She smirked. “Who told you that? Eli? He thinks he knows so much.” Her fists clenched at her sides.
“Okay, see,” I said, pointing to her fists. “That right there. Why are you so angry about me mentioning Eli?”
Elena scoffed and crossed her arms. “It’s not just Eli.”
“Then what is it?” I asked. “Ever since we’ve met, your attitude toward me has been—I don’t even know. I know we’re not friends or really even acquaintances. But what is your problem with me? And why do I feel like it has to do with Eli?”
I couldn’t go on forever not knowing, especially if I was going to be working with the royal family, and thus her, a lot for training and whatever other duties being the Warden entailed. This tension needed to have a reason behind it and I was tired of not being in the know.
Elena’s jaw slid open, her tongue pressed into her cheek. She lifted a finger. “Your power. Who you are. That’s my problem with you.”
“What?” My brow furrowed. Was she serious? I crossed my arms. Zezza shifted to my shoulder in response. I felt her body tense up, though she didn’t growl just yet. “What does my power have to do with anything?”
“You didn’t earn it. You didn’t earn your place here, either. We literally rescued you from walking with Kristian Kane into his Night Court and losing your dragon and your life in the same night. You risked your life to win her and then almost lost her just as quickly.” Elena looked me up and down with a disgusted expression. “Some of us work our whole lives for what we have here.”

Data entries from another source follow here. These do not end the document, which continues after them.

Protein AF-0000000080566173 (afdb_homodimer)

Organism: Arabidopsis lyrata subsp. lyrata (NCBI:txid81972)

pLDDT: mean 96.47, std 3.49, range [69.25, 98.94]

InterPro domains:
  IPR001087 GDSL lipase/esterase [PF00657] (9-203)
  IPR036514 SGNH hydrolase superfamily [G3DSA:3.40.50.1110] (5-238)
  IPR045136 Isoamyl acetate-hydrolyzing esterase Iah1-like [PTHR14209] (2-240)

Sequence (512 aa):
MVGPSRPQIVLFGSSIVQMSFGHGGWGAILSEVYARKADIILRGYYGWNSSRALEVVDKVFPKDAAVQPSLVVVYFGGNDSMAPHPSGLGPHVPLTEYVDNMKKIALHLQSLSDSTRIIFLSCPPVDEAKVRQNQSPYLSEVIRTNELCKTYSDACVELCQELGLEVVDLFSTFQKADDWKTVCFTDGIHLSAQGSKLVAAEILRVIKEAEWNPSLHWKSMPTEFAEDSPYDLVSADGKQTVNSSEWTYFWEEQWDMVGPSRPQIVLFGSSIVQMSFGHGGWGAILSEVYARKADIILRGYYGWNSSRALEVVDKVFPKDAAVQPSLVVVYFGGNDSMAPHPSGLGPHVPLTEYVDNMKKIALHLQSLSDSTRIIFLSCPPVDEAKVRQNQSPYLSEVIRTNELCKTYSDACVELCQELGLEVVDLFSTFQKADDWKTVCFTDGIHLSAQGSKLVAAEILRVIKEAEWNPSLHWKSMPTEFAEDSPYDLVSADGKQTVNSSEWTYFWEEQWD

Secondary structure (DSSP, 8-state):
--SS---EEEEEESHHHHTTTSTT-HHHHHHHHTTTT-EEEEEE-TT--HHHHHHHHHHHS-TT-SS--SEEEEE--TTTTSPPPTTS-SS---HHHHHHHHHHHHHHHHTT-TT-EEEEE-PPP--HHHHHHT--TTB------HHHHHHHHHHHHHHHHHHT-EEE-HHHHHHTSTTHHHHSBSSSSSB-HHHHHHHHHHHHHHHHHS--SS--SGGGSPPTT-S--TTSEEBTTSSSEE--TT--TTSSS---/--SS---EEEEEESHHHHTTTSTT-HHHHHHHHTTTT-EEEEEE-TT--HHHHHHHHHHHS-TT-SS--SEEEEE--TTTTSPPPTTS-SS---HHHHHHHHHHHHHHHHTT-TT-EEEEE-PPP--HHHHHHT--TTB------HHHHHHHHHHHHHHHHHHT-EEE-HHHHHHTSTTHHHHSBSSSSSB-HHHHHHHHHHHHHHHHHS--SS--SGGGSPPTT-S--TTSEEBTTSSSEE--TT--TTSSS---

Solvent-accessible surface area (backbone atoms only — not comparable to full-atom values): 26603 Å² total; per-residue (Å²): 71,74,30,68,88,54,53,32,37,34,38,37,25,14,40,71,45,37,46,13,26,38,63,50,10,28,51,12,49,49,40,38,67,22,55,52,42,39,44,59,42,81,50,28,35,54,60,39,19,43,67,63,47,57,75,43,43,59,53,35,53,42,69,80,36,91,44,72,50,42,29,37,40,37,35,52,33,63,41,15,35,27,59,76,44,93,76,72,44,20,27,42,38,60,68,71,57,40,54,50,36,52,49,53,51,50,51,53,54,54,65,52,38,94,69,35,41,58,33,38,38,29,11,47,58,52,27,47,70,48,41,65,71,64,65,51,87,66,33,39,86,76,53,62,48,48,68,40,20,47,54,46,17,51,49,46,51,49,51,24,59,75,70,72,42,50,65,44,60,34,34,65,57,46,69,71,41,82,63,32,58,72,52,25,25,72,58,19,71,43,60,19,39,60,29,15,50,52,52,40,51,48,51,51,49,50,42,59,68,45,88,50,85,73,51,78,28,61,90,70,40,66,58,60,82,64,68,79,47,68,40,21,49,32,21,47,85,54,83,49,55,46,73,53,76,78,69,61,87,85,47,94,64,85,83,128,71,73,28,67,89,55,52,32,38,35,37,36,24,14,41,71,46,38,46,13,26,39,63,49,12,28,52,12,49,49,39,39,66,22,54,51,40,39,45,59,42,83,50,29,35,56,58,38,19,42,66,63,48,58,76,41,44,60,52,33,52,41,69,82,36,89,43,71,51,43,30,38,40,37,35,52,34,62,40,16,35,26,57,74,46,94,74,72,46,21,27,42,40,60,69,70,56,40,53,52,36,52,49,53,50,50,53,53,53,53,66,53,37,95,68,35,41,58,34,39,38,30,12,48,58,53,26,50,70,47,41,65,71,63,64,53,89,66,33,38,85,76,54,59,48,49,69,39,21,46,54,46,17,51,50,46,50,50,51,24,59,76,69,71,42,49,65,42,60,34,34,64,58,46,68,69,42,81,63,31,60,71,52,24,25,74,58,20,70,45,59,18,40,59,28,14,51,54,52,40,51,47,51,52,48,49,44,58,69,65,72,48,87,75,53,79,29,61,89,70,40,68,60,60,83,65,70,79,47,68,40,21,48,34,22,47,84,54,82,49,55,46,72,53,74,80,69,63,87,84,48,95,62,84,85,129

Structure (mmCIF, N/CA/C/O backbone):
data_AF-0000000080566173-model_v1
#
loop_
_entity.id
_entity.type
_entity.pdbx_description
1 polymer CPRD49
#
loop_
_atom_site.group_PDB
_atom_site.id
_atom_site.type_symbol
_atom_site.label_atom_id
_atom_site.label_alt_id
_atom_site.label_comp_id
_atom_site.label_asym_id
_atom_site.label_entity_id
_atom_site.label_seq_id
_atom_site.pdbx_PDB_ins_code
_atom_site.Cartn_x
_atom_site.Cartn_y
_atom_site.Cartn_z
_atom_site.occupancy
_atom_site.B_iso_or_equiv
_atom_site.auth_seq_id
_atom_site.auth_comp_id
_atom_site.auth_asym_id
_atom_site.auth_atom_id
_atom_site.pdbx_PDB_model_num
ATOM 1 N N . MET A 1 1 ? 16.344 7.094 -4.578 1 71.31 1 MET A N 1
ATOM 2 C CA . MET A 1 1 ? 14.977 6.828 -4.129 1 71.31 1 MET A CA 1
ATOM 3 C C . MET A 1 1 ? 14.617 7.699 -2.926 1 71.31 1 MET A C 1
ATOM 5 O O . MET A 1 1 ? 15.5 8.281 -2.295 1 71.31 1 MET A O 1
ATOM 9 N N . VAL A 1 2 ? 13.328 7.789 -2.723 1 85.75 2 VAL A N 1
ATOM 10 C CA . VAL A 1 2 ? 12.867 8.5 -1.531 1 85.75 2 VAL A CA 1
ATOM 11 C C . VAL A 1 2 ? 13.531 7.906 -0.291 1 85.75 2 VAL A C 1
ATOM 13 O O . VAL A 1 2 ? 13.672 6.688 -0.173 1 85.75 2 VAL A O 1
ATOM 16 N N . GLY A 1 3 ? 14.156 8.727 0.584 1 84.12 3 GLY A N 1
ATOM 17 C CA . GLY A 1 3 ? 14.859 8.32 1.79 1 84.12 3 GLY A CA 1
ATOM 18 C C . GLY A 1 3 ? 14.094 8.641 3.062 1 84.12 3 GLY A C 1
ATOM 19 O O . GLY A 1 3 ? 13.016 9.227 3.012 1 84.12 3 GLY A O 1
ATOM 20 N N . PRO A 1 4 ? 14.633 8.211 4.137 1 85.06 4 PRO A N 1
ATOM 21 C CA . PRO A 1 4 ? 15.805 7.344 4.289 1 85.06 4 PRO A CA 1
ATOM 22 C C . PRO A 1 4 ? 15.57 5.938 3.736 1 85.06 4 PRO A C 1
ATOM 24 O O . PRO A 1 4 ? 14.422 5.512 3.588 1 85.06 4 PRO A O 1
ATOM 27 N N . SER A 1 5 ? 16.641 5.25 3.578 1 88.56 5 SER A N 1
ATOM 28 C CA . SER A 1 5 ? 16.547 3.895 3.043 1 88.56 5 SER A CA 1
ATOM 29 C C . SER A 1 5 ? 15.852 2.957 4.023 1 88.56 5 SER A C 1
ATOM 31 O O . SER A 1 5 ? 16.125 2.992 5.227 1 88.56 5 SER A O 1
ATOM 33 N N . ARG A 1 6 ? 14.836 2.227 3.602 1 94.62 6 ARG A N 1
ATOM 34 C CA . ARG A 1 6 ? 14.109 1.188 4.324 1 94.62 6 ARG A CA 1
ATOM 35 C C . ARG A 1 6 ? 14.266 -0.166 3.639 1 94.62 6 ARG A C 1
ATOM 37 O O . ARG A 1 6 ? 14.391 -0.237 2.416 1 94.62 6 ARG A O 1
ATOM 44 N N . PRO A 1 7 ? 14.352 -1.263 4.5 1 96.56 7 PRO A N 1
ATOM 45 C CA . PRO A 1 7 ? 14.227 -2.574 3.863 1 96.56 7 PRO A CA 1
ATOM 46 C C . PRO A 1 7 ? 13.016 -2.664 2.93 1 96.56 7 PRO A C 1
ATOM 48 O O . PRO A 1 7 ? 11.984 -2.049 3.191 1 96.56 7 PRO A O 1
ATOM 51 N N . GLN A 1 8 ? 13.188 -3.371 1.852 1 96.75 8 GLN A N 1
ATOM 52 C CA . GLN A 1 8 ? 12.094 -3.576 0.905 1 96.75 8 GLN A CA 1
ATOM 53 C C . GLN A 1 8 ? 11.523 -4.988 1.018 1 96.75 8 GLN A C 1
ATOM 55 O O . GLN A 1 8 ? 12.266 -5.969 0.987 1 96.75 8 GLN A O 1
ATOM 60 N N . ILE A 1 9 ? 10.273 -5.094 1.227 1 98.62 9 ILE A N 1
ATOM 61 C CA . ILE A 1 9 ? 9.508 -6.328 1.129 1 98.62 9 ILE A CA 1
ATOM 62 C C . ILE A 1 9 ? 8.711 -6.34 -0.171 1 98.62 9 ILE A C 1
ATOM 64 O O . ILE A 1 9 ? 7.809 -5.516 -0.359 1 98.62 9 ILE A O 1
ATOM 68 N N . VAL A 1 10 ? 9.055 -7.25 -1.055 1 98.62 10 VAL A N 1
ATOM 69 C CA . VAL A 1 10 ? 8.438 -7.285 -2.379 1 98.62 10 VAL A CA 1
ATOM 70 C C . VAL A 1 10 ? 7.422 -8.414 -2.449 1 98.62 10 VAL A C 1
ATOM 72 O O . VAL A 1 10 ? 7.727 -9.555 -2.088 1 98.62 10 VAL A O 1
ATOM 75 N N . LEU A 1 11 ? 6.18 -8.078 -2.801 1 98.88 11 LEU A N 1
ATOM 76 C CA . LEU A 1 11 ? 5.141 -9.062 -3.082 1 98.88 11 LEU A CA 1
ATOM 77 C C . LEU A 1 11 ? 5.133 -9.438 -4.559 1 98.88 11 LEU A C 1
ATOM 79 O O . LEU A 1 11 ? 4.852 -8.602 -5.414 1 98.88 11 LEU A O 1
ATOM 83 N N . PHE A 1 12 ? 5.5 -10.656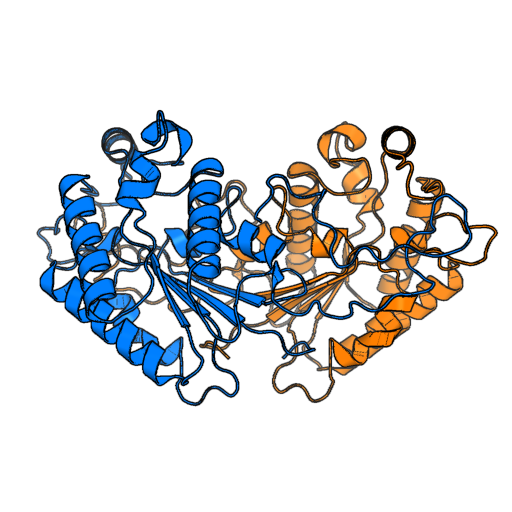 -4.887 1 98.88 12 PHE A N 1
ATOM 84 C CA . PHE A 1 12 ? 5.66 -11.117 -6.262 1 98.88 12 PHE A CA 1
ATOM 85 C C . PHE A 1 12 ? 4.711 -12.273 -6.562 1 98.88 12 PHE A C 1
ATOM 87 O O . PHE A 1 12 ? 4.785 -13.328 -5.93 1 98.88 12 PHE A O 1
ATOM 94 N N . GLY A 1 13 ? 3.83 -12.008 -7.484 1 98.81 13 GLY A N 1
ATOM 95 C CA . GLY A 1 13 ? 2.936 -13.125 -7.75 1 98.81 13 GLY A CA 1
ATOM 96 C C . GLY A 1 13 ? 1.821 -12.773 -8.719 1 98.81 13 GLY A C 1
ATOM 97 O O . GLY A 1 13 ? 1.927 -11.805 -9.477 1 98.81 13 GLY A O 1
ATOM 98 N N . SER A 1 14 ? 0.821 -13.594 -8.812 1 98.38 14 SER A N 1
ATOM 99 C CA . SER A 1 14 ? -0.278 -13.484 -9.766 1 98.38 14 SER A CA 1
ATOM 100 C C . SER A 1 14 ? -1.365 -12.547 -9.242 1 98.38 14 SER A C 1
ATOM 102 O O . SER A 1 14 ? -1.069 -11.477 -8.711 1 98.38 14 SER A O 1
ATOM 104 N N . SER A 1 15 ? -2.666 -12.859 -9.477 1 97.69 15 SER A N 1
ATOM 105 C CA . SER A 1 15 ? -3.768 -11.945 -9.18 1 97.69 15 SER A CA 1
ATOM 106 C C . SER A 1 15 ? -3.973 -11.812 -7.672 1 97.69 15 SER A C 1
ATOM 108 O O . SER A 1 15 ? -4.352 -10.742 -7.188 1 97.69 15 SER A O 1
ATOM 110 N N . ILE A 1 16 ? -3.75 -12.852 -6.895 1 97.88 16 ILE A N 1
ATOM 111 C CA . ILE A 1 16 ? -3.895 -12.789 -5.441 1 97.88 16 ILE A CA 1
ATOM 112 C C . ILE A 1 16 ? -2.932 -11.758 -4.871 1 97.88 16 ILE A C 1
ATOM 114 O O . ILE A 1 16 ? -3.25 -11.078 -3.889 1 97.88 16 ILE A O 1
ATOM 118 N N . VAL A 1 17 ? -1.808 -11.609 -5.543 1 98.69 17 VAL A N 1
ATOM 119 C CA . VAL A 1 17 ? -0.813 -10.625 -5.129 1 98.69 17 VAL A CA 1
ATOM 120 C C . VAL A 1 17 ? -1.175 -9.258 -5.699 1 98.69 17 VAL A C 1
ATOM 122 O O . VAL A 1 17 ? -1.207 -8.266 -4.969 1 98.69 17 VAL A O 1
ATOM 125 N N . GLN A 1 18 ? -1.489 -9.156 -7.004 1 98.31 18 GLN A N 1
ATOM 126 C CA . GLN A 1 18 ? -1.818 -7.859 -7.59 1 98.31 18 GLN A CA 1
ATOM 127 C C . GLN A 1 18 ? -2.98 -7.203 -6.852 1 98.31 18 GLN A C 1
ATOM 129 O O . GLN A 1 18 ? -3.004 -5.98 -6.684 1 98.31 18 GLN A O 1
ATOM 134 N N . MET A 1 19 ? -3.883 -8.023 -6.391 1 97.75 19 MET A N 1
ATOM 135 C CA . MET A 1 19 ? -5.105 -7.512 -5.777 1 97.75 19 MET A CA 1
ATOM 136 C C . MET A 1 19 ? -4.941 -7.363 -4.27 1 97.75 19 MET A C 1
ATOM 138 O O . MET A 1 19 ? -5.914 -7.113 -3.555 1 97.75 19 MET A O 1
ATOM 142 N N . SER A 1 20 ? -3.709 -7.453 -3.779 1 98.5 20 SER A N 1
ATOM 143 C CA . SER A 1 20 ? -3.484 -7.527 -2.338 1 98.5 20 SER A CA 1
ATOM 144 C C . SER A 1 20 ? -3.67 -6.164 -1.682 1 98.5 20 SER A C 1
ATOM 146 O O . SER A 1 20 ? -3.602 -6.043 -0.456 1 98.5 20 SER A O 1
ATOM 148 N N . PHE A 1 21 ? -3.996 -5.137 -2.416 1 98.25 21 PHE A N 1
ATOM 149 C CA . PHE A 1 21 ? -4.223 -3.826 -1.816 1 98.25 21 PHE A CA 1
ATOM 150 C C . PHE A 1 21 ? -5.699 -3.451 -1.881 1 98.25 21 PHE A C 1
ATOM 152 O O . PHE A 1 21 ? -6.113 -2.443 -1.305 1 98.25 21 PHE A O 1
ATOM 159 N N . GLY A 1 22 ? -6.438 -4.242 -2.6 1 96.06 22 GLY A N 1
ATOM 160 C CA . GLY A 1 22 ? -7.875 -4.035 -2.656 1 96.06 22 GLY A CA 1
ATOM 161 C C . GLY A 1 22 ? -8.641 -4.879 -1.655 1 96.06 22 GLY A C 1
ATOM 162 O O . GLY A 1 22 ? -8.07 -5.777 -1.029 1 96.06 22 GLY A O 1
ATOM 163 N N . HIS A 1 23 ? -9.906 -4.508 -1.331 1 93.38 23 HIS A N 1
ATOM 164 C CA . HIS A 1 23 ? -1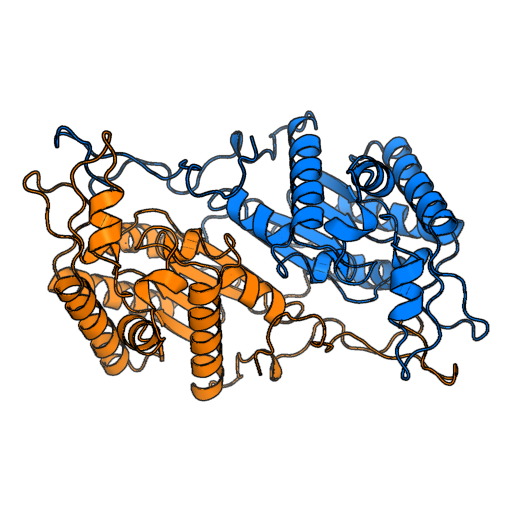0.828 -5.297 -0.512 1 93.38 23 HIS A CA 1
ATOM 165 C C . HIS A 1 23 ? -10.219 -5.602 0.854 1 93.38 23 HIS A C 1
ATOM 167 O O . HIS A 1 23 ? -10.258 -6.746 1.31 1 93.38 23 HIS A O 1
ATOM 173 N N . GLY A 1 24 ? -9.594 -4.562 1.451 1 94.81 24 GLY A N 1
ATOM 174 C CA . GLY A 1 24 ? -8.945 -4.863 2.715 1 94.81 24 GLY A CA 1
ATOM 175 C C . GLY A 1 24 ? -7.832 -5.887 2.586 1 94.81 24 GLY A C 1
ATOM 176 O O . GLY A 1 24 ? -7.691 -6.77 3.434 1 94.81 24 GLY A O 1
ATOM 177 N N . GLY A 1 25 ? -7.039 -5.816 1.574 1 97.56 25 GLY A N 1
ATOM 178 C CA . GLY A 1 25 ? -6.102 -6.844 1.148 1 97.56 25 GLY A CA 1
ATOM 179 C C . GLY A 1 25 ? -4.902 -6.973 2.07 1 97.56 25 GLY A C 1
ATOM 180 O O . GLY A 1 25 ? -4.59 -6.051 2.824 1 97.56 25 GLY A O 1
ATOM 181 N N . TRP A 1 26 ? -4.238 -8.117 1.97 1 98.75 26 TRP A N 1
ATOM 182 C CA . TRP A 1 26 ? -3.137 -8.453 2.867 1 98.75 26 TRP A CA 1
ATOM 183 C C . TRP A 1 26 ? -1.912 -7.594 2.576 1 98.75 26 TRP A C 1
ATOM 185 O O . TRP A 1 26 ? -1.106 -7.328 3.469 1 98.75 26 TRP A O 1
ATOM 195 N N . GLY A 1 27 ? -1.681 -7.105 1.327 1 98.81 27 GLY A N 1
ATOM 196 C CA . GLY A 1 27 ? -0.632 -6.141 1.037 1 98.81 27 GLY A CA 1
ATOM 197 C C . GLY A 1 27 ? -0.839 -4.809 1.73 1 98.81 27 GLY A C 1
ATOM 198 O O . GLY A 1 27 ? 0.12 -4.188 2.195 1 98.81 27 GLY A O 1
ATOM 199 N N . ALA A 1 28 ? -2.088 -4.367 1.734 1 98.69 28 ALA A N 1
ATOM 200 C CA . ALA A 1 28 ? -2.422 -3.143 2.461 1 98.69 28 ALA A CA 1
ATOM 201 C C . ALA A 1 28 ? -2.152 -3.301 3.953 1 98.69 28 ALA A C 1
ATOM 203 O O . ALA A 1 28 ? -1.592 -2.402 4.586 1 98.69 28 ALA A O 1
ATOM 204 N N . ILE A 1 29 ? -2.533 -4.426 4.516 1 98.62 29 ILE A N 1
ATOM 205 C CA . ILE A 1 29 ? -2.311 -4.707 5.93 1 98.62 29 ILE A CA 1
ATOM 206 C C . ILE A 1 29 ? -0.815 -4.664 6.234 1 98.62 29 ILE A C 1
ATOM 208 O O . ILE A 1 29 ? -0.389 -4.023 7.199 1 98.62 29 ILE A O 1
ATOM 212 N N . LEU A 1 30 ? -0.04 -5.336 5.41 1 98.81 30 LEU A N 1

I held up a hand. “Wait a minute. It’s not like I asked for any of this.”
“No,” she said. “It’s destiny, remember? I heard you and Eli talking last night.”
So this really had nothing to do with me, and everything to do with her relationship with Eli. Although the Speaker’s assistant had addressed them both with royal names, and although Elena was set to inherit the crown for whatever it meant here, she still felt… inadequate?
“Listen, I don’t want to make trouble between you and your brother,” I said. “I wouldn’t even be here if it weren’t for you two and Tharin.”
“You’re right,” she all but spat. “You wouldn’t be. So when you go back in there and they’re lauding over the coming of the next Warden of the Storm, just remember how you got here. And that you easily could have been dead instead.”
At this, Zezza did growl.
I reached up and grabbed her snout. “Zezza. No.”
She growled again, the sides of her mouth flapping with the ferociousness of it while I held her mouth shut.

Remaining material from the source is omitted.